- **EXERCISE REQUIREMENTS**
No pictures, nothing altered: return the data below.

- **PROVIDED ENTRIES**
- - -

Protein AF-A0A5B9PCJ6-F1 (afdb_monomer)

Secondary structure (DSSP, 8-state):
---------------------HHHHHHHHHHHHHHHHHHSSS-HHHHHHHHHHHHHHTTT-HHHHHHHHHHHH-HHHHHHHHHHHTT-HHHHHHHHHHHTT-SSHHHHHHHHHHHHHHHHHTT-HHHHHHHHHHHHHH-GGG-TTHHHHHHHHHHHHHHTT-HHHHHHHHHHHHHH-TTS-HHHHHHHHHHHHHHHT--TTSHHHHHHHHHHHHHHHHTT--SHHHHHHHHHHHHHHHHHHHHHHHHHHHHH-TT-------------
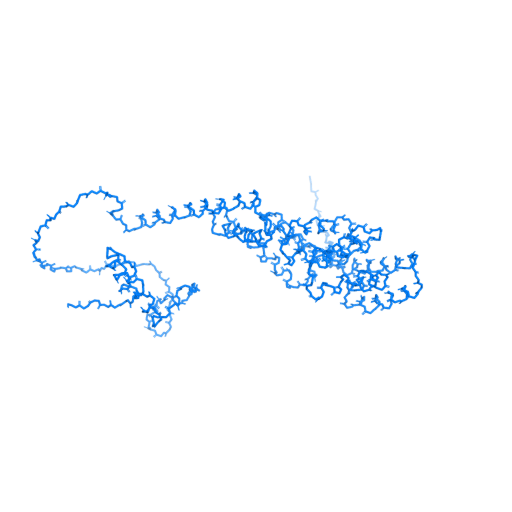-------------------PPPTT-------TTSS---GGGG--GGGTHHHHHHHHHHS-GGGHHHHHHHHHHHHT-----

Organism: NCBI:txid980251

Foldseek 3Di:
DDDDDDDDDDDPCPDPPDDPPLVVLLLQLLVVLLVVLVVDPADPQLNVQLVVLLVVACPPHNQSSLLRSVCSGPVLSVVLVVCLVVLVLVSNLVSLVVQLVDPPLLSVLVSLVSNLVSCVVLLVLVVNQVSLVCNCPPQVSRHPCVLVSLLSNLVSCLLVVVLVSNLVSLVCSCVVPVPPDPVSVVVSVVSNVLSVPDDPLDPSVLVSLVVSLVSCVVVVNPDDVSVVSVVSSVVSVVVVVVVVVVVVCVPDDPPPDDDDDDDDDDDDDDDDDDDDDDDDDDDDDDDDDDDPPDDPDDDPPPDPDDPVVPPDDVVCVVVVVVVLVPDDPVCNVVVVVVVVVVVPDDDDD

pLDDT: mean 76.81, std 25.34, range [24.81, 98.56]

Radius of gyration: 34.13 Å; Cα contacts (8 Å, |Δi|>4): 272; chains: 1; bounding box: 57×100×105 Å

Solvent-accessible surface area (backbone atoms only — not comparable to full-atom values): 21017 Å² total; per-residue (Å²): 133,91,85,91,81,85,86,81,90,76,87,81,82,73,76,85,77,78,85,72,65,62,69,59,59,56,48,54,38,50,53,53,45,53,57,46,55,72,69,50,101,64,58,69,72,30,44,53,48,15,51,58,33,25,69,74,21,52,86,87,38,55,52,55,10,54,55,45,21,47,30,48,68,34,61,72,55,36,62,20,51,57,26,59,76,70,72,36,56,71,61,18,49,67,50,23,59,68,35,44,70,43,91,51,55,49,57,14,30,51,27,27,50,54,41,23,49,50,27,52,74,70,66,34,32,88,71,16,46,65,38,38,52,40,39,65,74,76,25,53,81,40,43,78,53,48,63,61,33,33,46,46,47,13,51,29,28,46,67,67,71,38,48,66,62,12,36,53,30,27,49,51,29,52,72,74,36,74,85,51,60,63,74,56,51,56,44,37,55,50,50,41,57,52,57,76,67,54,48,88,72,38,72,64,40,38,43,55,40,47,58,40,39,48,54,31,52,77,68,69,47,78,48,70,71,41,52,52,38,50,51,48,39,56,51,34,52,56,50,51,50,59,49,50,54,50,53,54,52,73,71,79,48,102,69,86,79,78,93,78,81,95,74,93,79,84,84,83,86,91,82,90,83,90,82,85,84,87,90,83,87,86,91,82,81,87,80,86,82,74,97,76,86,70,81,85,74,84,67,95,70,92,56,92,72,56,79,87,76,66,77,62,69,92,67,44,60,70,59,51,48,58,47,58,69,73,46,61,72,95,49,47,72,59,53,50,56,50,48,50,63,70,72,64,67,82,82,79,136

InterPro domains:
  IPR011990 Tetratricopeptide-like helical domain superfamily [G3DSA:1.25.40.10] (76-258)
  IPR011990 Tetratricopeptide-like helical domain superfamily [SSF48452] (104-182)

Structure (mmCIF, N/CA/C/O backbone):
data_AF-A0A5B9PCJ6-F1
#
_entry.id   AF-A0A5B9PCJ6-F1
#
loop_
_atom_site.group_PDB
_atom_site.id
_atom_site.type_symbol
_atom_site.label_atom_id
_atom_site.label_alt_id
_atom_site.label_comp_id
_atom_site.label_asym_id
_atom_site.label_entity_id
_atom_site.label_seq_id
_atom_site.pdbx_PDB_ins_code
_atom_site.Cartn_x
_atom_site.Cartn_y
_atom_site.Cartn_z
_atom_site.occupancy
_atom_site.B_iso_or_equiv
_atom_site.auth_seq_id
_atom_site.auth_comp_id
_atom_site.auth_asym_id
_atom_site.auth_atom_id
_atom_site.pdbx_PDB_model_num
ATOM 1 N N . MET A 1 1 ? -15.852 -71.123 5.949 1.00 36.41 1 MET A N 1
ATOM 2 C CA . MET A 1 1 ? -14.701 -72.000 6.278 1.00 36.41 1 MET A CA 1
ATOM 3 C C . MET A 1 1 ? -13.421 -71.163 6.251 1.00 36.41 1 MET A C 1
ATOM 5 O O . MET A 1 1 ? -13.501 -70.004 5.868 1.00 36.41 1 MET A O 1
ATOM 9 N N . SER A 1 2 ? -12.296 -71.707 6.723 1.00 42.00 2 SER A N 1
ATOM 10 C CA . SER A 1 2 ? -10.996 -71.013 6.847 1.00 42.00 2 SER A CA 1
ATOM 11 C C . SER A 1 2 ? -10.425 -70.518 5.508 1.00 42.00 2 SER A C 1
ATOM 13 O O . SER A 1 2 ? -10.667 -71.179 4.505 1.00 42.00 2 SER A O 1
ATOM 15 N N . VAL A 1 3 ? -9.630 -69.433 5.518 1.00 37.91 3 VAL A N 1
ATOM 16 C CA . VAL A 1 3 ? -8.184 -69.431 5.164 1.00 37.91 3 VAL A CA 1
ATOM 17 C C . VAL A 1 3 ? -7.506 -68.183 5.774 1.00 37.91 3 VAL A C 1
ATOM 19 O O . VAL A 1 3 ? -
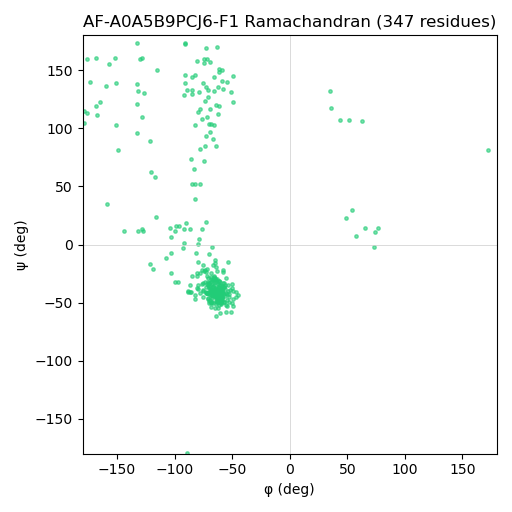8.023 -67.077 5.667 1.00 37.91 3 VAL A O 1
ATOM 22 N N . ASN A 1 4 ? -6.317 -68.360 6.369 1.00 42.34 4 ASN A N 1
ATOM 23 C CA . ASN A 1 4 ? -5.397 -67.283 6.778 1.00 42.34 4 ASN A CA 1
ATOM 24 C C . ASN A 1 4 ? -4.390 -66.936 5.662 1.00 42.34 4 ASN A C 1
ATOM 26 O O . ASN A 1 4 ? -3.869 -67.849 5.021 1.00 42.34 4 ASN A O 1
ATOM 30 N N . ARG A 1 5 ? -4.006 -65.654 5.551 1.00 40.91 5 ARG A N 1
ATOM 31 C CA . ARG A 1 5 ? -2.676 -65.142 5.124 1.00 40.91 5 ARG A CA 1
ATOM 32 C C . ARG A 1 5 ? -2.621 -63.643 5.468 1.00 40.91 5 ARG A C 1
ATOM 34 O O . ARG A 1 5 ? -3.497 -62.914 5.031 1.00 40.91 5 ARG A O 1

- - -

- **WRITTEN SOLUTION**
Protein AF-A0A5B9PCJ6-F1 (afdb_monomer)

Secondary structure (DSSP, 8-state):
---------------------HHHHHHHHHHHHHHHHHHSSS-HHHHHHHHHHHHHHTTT-HHHHHHHHHHHH-HHHHHHHHHHHTT-HHHHHHHHHHHTT-SSHHHHHHHHHHHHHHHHHTT-HHHHHHHHHHHHHH-GGG-TTHHHHHHHHHHHHHHTT-HHHHHHHHHHHHHH-TTS-HHHHHHHHHHHHHHHT--TTSHHHHHHHHHHHHHHHHTT--SHHHHHHHHHHHHHHHHHHHHHHHHHHHHH-TT-------------
-------------------PPPTT-------TTSS---GGGG--GGGTHHHHHHHHHHS-GGGHHHHHHHHHHHHT-----

Organism: NCBI:txid980251

Foldseek 3Di:
DDDDDDDDDDDPCPDPPDDPPLVVLLLQLLVVLLVVLVVDPADPQLNVQLVVLLVVACPPHNQSSLLRSVCSGPVLSVVLVVCLVVLVLVSNLVSLVVQLVDPPLLSVLVSLVSNLVSCVVLLVLVVNQVSLVCNCPPQVSRHPCVLVSLLSNLVSCLLVVVLVSNLVSLVCSCVVPVPPDPVSVVVSVVSNVLSVPDDPLDPSVLVSLVVSLVSCVVVVNPDDVSVVSVVSSVVSVVVVVVVVVVVVCVPDDPPPDDDDDDDDDDDDDDDDDDDDDDDDDDDDDDDDDDDPPDDPDDDPPPDPDDPVVPPDDVVCVVVVVVVLVPDDPVCNVVVVVVVVVVVPDDDDD

pLDDT: mean 76.81, std 25.34, range [24.81, 98.56]

Radius of gyration: 34.13 Å; Cα contacts (8 Å, |Δi|>4): 272; chains: 1; bounding box: 57×100×105 Å

Solvent-accessible surface area (backbone atoms only — not comparable to full-atom values): 21017 Å² total; per-residue (Å²): 133,91,85,91,81,85,86,81,90,76,87,81,82,73,76,85,77,78,85,72,65,62,69,59,59,56,48,54,38,50,53,53,45,53,57,46,55,72,69,50,101,64,58,69,72,30,44,53,48,15,51,58,33,25,69,74,21,52,86,87,38,55,52,55,10,54,55,45,21,47,30,48,68,34,61,72,55,36,62,20,51,57,26,59,76,70,72,36,56,71,61,18,49,67,50,23,59,68,35,44,70,43,91,51,55,49,57,14,30,51,27,27,50,54,41,23,49,50,27,52,74,70,66,34,32,88,71,16,46,65,38,38,52,40,39,65,74,76,25,53,81,40,43,78,53,48,63,61,33,33,46,46,47,13,51,29,28,46,67,67,71,38,48,66,62,12,36,53,30,27,49,51,29,52,72,74,36,74,85,51,60,63,74,56,51,56,44,37,55,50,50,41,57,52,57,76,67,54,48,88,72,38,72,64,40,38,43,55,40,47,58,40,39,48,54,31,52,77,68,69,47,78,48,70,71,41,52,52,38,50,51,48,39,56,51,34,52,56,50,51,50,59,49,50,54,50,53,54,52,73,71,79,48,102,69,86,79,78,93,78,81,95,74,93,79,84,84,83,86,91,82,90,83,90,82,85,84,87,90,83,87,86,91,82,81,87,80,86,82,74,97,76,86,70,81,85,74,84,67,95,70,92,56,92,72,56,79,87,76,66,77,62,69,92,67,44,60,70,59,51,48,58,47,58,69,73,46,61,72,95,49,47,72,59,53,50,56,50,48,50,63,70,72,64,67,82,82,79,136

InterPro domains:
  IPR011990 Tetratricopeptide-like helical domain superfamily [G3DSA:1.25.40.10] (76-258)
  IPR011990 Tetratricopeptide-like helical domain superfamily [SSF48452] (104-182)

Structure (mmCIF, N/CA/C/O backbone):
data_AF-A0A5B9PCJ6-F1
#
_entry.id   AF-A0A5B9PCJ6-F1
#
loop_
_atom_site.group_PDB
_atom_site.id
_atom_site.type_symbol
_atom_site.label_atom_id
_atom_site.label_alt_id
_atom_site.label_comp_id
_atom_site.label_asym_id
_atom_site.label_entity_id
_atom_site.label_seq_id
_atom_site.pdbx_PDB_ins_code
_atom_site.Cartn_x
_atom_site.Cartn_y
_atom_site.Cartn_z
_atom_site.occupancy
_atom_site.B_iso_or_equiv
_atom_site.auth_seq_id
_atom_site.auth_comp_id
_atom_site.auth_asym_id
_atom_site.auth_atom_id
_atom_site.pdbx_PDB_model_num
ATOM 1 N N . MET A 1 1 ? -15.852 -71.123 5.949 1.00 36.41 1 MET A N 1
ATOM 2 C CA . MET A 1 1 ? -14.701 -72.000 6.278 1.00 36.41 1 MET A CA 1
ATOM 3 C C . MET A 1 1 ? -13.421 -71.163 6.251 1.00 36.41 1 MET A C 1
ATOM 5 O O . MET A 1 1 ? -13.501 -70.004 5.868 1.00 36.41 1 MET A O 1
ATOM 9 N N . SER A 1 2 ? -12.296 -71.707 6.723 1.00 42.00 2 SER A N 1
ATOM 10 C CA . SER A 1 2 ? -10.996 -71.013 6.847 1.00 42.00 2 SER A CA 1
ATOM 11 C C . SER A 1 2 ? -10.425 -70.518 5.508 1.00 42.00 2 SER A C 1
ATOM 13 O O . SER A 1 2 ? -10.667 -71.179 4.505 1.00 42.00 2 SER A O 1
ATOM 15 N N . VAL A 1 3 ? -9.630 -69.433 5.518 1.00 37.91 3 VAL A N 1
ATOM 16 C CA . VAL A 1 3 ? -8.184 -69.431 5.164 1.00 37.91 3 VAL A CA 1
ATOM 17 C C . VAL A 1 3 ? -7.506 -68.183 5.774 1.00 37.91 3 VAL A C 1
ATOM 19 O O . VAL A 1 3 ? -
8.023 -67.077 5.667 1.00 37.91 3 VAL A O 1
ATOM 22 N N . ASN A 1 4 ? -6.317 -68.360 6.369 1.00 42.34 4 ASN A N 1
ATOM 23 C CA . ASN A 1 4 ? -5.397 -67.283 6.778 1.00 42.34 4 ASN A CA 1
ATOM 24 C C . ASN A 1 4 ? -4.390 -66.936 5.662 1.00 42.34 4 ASN A C 1
ATOM 26 O O . ASN A 1 4 ? -3.869 -67.849 5.021 1.00 42.34 4 ASN A O 1
ATOM 30 N N . ARG A 1 5 ? -4.006 -65.654 5.551 1.00 40.91 5 ARG A N 1
ATOM 31 C CA . ARG A 1 5 ? -2.676 -65.142 5.124 1.00 40.91 5 ARG A CA 1
ATOM 32 C C . ARG A 1 5 ? -2.621 -63.643 5.468 1.00 40.91 5 ARG A C 1
ATOM 34 O O . ARG A 1 5 ? -3.497 -62.914 5.031 1.00 40.91 5 ARG A O 1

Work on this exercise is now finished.